● Exercise requirements: From the entries that follow, reproduce exactly and only the lines from the line with "ATOM 134 C CA" to the line with "ATOM 143 C CA", endpoints included.

Start of Source material

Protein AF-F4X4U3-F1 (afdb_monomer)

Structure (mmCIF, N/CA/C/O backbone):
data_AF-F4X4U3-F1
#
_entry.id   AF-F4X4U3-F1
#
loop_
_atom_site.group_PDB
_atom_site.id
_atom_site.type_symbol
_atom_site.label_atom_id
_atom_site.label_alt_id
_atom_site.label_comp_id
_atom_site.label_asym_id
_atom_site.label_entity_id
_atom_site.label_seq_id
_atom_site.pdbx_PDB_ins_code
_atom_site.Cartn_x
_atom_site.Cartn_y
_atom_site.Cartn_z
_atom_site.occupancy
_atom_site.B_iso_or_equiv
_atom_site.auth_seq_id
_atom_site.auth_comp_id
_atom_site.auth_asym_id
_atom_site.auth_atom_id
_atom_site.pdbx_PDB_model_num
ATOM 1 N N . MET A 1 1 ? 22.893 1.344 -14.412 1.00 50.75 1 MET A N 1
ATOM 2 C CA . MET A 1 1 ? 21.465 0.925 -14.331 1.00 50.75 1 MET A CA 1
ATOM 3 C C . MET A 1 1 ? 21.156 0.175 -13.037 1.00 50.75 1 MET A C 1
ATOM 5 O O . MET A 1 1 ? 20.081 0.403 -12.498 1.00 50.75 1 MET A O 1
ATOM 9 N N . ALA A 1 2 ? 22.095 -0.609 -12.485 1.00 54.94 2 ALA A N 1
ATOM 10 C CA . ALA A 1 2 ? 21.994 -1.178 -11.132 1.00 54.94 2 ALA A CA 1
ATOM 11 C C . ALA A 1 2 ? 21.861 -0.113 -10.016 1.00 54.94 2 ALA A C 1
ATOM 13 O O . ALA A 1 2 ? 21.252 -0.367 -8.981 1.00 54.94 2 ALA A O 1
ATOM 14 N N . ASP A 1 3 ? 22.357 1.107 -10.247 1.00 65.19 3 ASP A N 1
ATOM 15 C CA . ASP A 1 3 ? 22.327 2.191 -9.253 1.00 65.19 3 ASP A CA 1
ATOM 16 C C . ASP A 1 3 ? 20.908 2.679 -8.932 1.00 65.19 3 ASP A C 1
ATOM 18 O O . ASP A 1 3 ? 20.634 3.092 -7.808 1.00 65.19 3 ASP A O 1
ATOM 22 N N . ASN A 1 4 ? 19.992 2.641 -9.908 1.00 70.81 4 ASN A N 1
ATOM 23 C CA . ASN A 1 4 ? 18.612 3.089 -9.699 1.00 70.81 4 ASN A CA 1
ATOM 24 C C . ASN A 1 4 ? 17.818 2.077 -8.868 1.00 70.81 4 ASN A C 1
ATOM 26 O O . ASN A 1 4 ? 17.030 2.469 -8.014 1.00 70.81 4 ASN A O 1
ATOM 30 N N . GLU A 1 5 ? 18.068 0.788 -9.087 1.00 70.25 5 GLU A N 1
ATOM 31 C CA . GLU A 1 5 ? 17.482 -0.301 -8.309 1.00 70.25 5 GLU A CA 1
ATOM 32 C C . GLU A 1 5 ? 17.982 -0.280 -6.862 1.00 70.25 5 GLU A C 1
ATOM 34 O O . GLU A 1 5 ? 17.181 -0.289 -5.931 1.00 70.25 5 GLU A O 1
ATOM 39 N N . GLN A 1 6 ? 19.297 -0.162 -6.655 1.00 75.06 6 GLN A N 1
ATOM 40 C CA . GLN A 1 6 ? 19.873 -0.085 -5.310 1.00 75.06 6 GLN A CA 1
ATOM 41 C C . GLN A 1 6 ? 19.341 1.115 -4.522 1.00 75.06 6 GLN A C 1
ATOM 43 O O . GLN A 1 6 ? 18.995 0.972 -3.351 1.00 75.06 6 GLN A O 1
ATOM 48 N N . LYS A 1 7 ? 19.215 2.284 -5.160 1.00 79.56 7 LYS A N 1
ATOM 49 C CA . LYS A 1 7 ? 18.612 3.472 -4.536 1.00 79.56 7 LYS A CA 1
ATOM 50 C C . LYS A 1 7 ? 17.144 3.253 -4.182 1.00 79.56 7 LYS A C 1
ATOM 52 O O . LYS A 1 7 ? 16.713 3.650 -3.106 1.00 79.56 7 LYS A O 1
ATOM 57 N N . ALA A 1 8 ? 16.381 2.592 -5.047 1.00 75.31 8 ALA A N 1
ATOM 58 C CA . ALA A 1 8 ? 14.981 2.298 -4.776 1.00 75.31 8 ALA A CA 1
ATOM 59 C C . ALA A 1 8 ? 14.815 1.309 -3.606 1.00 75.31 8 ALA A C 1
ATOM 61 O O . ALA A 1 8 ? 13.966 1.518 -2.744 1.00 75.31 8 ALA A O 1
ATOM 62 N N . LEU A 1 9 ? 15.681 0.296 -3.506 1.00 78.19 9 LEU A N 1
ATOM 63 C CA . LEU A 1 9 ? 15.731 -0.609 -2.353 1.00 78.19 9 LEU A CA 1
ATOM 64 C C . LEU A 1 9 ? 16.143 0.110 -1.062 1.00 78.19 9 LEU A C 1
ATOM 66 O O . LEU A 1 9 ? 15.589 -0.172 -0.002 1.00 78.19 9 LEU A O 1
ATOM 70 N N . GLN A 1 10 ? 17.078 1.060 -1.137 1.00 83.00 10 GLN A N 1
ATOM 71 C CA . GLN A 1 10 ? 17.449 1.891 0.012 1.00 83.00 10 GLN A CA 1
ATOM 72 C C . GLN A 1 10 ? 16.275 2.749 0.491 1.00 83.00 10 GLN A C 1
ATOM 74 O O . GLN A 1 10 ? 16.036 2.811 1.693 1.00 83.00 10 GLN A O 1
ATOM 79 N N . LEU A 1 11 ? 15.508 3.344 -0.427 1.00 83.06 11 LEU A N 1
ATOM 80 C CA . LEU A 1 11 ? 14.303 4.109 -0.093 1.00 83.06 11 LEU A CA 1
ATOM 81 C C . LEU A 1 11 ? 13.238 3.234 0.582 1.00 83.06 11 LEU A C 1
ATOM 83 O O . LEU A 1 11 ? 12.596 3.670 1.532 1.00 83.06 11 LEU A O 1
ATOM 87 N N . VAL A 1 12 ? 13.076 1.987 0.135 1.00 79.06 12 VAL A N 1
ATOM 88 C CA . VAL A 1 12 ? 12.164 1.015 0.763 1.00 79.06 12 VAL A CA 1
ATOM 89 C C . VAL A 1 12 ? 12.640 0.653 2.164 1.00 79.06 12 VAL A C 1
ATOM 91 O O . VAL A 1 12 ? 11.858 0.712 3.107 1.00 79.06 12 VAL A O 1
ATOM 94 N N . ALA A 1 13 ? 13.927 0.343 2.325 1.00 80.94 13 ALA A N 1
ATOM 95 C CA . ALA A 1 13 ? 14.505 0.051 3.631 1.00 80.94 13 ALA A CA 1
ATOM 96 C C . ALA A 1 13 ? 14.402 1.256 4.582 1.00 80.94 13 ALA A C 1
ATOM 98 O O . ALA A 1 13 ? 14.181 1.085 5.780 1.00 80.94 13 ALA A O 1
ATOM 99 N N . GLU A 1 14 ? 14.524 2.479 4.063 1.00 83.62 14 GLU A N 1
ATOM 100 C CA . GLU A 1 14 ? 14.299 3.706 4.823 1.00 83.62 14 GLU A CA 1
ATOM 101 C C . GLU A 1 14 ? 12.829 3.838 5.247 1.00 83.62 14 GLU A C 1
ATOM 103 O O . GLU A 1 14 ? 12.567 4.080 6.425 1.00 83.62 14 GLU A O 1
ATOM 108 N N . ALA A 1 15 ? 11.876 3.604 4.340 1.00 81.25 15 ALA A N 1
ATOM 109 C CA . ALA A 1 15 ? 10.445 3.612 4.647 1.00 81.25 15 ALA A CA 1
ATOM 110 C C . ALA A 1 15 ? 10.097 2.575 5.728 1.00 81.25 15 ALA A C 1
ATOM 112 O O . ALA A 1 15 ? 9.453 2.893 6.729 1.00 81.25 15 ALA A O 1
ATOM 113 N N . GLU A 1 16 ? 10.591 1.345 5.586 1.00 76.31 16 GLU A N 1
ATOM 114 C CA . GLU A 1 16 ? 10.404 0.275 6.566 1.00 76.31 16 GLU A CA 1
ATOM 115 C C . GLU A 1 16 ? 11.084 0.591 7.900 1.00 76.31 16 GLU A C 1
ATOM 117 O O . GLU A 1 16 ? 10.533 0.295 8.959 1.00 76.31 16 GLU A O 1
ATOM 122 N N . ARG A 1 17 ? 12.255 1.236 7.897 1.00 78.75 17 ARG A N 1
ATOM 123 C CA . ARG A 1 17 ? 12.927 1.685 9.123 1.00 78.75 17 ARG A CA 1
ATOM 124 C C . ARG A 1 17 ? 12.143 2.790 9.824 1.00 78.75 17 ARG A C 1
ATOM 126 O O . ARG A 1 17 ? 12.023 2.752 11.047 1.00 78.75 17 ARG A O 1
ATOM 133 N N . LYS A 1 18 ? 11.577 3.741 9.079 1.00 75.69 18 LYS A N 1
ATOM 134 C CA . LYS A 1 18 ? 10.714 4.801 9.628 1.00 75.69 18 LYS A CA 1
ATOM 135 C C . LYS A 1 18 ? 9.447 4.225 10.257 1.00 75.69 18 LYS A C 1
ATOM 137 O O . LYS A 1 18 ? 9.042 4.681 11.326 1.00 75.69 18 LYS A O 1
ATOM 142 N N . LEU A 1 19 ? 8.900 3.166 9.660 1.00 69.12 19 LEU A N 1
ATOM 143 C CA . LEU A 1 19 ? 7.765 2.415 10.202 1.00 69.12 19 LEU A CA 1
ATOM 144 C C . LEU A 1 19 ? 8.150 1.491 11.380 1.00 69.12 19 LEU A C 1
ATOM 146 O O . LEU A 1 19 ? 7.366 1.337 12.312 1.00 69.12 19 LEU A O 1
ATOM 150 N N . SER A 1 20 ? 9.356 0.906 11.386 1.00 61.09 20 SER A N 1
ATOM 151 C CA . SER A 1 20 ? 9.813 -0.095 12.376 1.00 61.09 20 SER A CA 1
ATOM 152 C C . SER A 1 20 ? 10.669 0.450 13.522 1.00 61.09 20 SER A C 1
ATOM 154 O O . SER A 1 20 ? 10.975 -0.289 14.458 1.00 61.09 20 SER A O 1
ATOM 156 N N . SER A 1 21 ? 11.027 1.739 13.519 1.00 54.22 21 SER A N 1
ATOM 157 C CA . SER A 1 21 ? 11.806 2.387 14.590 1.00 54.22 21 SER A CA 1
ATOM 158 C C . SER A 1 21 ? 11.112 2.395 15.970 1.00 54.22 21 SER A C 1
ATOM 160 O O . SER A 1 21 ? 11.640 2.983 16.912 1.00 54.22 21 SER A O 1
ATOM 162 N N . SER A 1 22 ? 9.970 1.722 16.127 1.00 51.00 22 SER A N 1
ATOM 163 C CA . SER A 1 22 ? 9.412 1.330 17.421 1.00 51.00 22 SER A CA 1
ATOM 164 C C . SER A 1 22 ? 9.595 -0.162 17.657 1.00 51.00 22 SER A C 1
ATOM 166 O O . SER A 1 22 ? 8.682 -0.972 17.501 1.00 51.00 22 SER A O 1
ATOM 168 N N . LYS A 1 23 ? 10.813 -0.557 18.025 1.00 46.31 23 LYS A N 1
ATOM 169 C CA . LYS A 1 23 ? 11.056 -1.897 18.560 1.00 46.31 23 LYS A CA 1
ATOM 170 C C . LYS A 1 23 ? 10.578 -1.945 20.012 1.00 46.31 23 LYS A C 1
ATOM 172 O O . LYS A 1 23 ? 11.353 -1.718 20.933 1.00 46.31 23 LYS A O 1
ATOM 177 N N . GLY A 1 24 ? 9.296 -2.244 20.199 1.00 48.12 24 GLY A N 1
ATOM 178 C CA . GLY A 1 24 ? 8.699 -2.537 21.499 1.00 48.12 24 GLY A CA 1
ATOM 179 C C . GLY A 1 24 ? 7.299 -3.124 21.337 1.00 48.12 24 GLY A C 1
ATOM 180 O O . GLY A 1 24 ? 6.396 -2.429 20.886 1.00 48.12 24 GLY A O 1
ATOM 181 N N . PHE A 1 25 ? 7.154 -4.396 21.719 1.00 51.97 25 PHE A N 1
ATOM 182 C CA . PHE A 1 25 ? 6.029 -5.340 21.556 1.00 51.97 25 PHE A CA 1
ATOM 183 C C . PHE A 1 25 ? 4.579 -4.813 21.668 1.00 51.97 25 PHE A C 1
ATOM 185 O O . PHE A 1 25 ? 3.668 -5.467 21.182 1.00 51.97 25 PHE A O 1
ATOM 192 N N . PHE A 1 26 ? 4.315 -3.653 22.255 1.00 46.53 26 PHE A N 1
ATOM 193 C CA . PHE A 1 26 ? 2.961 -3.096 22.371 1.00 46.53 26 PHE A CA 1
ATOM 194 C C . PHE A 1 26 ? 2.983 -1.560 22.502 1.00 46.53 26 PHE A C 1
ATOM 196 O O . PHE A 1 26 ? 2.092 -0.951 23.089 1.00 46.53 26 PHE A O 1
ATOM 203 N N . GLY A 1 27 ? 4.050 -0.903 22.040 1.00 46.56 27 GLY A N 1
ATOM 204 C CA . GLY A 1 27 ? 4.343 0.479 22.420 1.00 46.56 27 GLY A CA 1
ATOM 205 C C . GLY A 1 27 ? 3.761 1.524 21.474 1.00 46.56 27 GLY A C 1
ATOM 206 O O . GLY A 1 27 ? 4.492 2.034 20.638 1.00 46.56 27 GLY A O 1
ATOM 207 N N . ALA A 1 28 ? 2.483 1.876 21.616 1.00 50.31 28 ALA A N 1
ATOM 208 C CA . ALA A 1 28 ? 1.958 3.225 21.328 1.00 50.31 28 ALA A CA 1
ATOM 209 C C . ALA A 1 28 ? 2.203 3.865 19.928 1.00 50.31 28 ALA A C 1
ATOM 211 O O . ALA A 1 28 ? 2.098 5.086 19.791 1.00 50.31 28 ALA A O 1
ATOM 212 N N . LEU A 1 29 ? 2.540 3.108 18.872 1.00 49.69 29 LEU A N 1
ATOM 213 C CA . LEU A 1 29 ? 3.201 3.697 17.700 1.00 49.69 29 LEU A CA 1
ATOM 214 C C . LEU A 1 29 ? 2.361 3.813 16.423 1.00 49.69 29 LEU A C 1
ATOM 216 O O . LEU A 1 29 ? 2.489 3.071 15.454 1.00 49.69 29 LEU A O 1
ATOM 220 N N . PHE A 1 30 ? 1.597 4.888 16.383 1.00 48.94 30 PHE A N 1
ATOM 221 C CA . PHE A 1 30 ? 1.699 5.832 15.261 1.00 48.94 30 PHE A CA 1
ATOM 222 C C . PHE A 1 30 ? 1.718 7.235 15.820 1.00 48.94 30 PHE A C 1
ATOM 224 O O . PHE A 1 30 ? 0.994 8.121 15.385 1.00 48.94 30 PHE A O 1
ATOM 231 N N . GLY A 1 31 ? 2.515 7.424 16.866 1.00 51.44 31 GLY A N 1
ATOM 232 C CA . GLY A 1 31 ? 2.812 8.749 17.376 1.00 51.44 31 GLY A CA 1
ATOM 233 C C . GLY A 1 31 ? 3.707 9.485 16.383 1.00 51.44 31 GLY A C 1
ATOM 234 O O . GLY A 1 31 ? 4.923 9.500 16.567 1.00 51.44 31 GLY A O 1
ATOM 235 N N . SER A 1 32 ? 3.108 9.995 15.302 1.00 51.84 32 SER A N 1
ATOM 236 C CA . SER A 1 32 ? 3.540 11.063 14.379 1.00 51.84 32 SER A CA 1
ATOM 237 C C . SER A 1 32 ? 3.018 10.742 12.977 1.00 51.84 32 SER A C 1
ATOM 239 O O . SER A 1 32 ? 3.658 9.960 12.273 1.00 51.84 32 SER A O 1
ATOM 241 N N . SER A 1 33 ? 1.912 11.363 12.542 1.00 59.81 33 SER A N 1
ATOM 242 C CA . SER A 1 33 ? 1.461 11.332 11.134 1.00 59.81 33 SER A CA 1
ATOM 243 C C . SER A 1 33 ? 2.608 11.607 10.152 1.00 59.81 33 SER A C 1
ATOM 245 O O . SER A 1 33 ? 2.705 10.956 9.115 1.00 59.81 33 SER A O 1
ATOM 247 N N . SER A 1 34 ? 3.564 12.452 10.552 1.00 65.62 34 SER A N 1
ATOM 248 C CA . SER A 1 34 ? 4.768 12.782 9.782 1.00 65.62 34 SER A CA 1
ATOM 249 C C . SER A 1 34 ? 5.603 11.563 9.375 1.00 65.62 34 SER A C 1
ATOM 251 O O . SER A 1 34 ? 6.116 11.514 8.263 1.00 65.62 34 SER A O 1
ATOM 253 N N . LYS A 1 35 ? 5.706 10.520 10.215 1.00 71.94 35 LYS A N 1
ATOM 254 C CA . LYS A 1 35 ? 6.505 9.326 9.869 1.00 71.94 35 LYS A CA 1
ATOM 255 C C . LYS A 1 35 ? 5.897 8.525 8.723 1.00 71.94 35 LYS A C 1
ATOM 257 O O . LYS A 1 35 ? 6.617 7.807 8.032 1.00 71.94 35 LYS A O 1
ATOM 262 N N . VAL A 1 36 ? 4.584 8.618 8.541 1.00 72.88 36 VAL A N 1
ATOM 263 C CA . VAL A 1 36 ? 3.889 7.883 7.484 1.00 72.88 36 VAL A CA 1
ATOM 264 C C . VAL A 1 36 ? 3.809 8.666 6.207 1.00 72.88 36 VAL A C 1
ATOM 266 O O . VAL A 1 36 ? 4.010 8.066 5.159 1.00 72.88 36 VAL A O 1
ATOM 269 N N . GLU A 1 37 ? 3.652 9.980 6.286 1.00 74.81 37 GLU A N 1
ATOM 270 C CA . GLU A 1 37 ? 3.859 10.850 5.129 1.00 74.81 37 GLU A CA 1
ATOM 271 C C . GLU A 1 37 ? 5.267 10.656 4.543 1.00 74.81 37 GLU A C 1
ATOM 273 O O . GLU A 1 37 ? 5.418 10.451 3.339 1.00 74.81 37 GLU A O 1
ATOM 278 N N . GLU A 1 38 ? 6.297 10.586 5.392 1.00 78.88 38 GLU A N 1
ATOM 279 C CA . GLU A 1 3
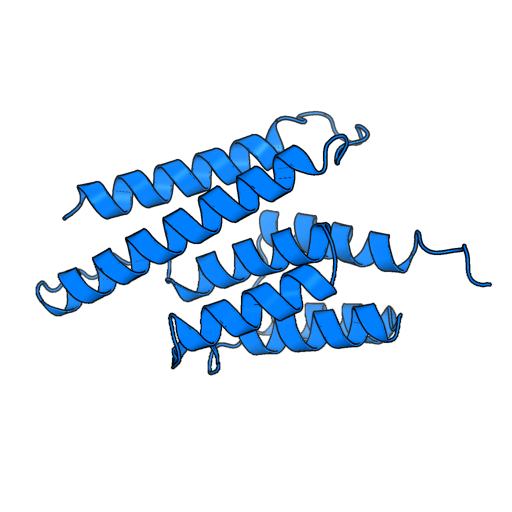8 ? 7.661 10.290 4.945 1.00 78.88 38 GLU A CA 1
ATOM 280 C C . GLU A 1 38 ? 7.800 8.883 4.339 1.00 78.88 38 GLU A C 1
ATOM 282 O O . GLU A 1 38 ? 8.478 8.708 3.326 1.00 78.88 38 GLU A O 1
ATOM 287 N N . ALA A 1 39 ? 7.167 7.862 4.929 1.00 78.94 39 ALA A N 1
ATOM 288 C CA . ALA A 1 39 ? 7.204 6.501 4.388 1.00 78.94 39 ALA A CA 1
ATOM 289 C C . ALA A 1 39 ? 6.500 6.414 3.024 1.00 78.94 39 ALA A C 1
ATOM 291 O O . ALA A 1 39 ? 7.017 5.785 2.099 1.00 78.94 3
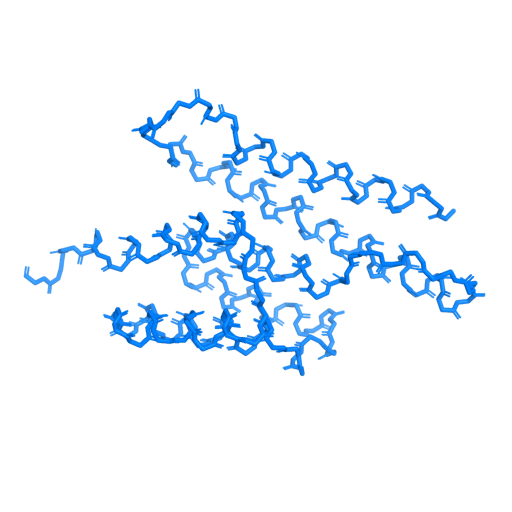9 ALA A O 1
ATOM 292 N N . VAL A 1 40 ? 5.352 7.081 2.880 1.00 79.19 40 VAL A N 1
ATOM 293 C CA . VAL A 1 40 ? 4.627 7.239 1.617 1.00 79.19 40 VAL A CA 1
ATOM 294 C C . VAL A 1 40 ? 5.534 7.844 0.553 1.00 79.19 40 VAL A C 1
ATOM 296 O O . VAL A 1 40 ? 5.618 7.308 -0.554 1.00 79.19 40 VAL A O 1
ATOM 299 N N . GLU A 1 41 ? 6.220 8.941 0.876 1.00 81.19 41 GLU A N 1
ATOM 300 C CA . GLU A 1 41 ? 7.094 9.623 -0.073 1.00 81.19 41 GLU A CA 1
ATOM 301 C C . GLU A 1 41 ? 8.252 8.713 -0.511 1.00 81.19 41 GLU A C 1
ATOM 303 O O . GLU A 1 41 ? 8.541 8.594 -1.706 1.00 81.19 41 GLU A O 1
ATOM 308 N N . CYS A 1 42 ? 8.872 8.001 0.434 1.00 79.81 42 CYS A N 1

End of Source material

● Written reply:
ATOM 134 C CA . LYS A 1 18 ? 10.714 4.801 9.628 1.00 75.69 18 LYS A CA 1
ATOM 135 C C . LYS A 1 18 ? 9.447 4.225 10.257 1.00 75.69 18 LYS A C 1
ATOM 137 O O . LYS A 1 18 ? 9.042 4.681 11.326 1.00 75.69 18 LYS A O 1
ATOM 142 N N . LEU A 1 19 ? 8.900 3.166 9.660 1.00 69.12 19 LEU A N 1
ATOM 143 C CA . LEU A 1 19 ? 7.765 2.415 10.202 1.00 69.12 19 LEU A CA 1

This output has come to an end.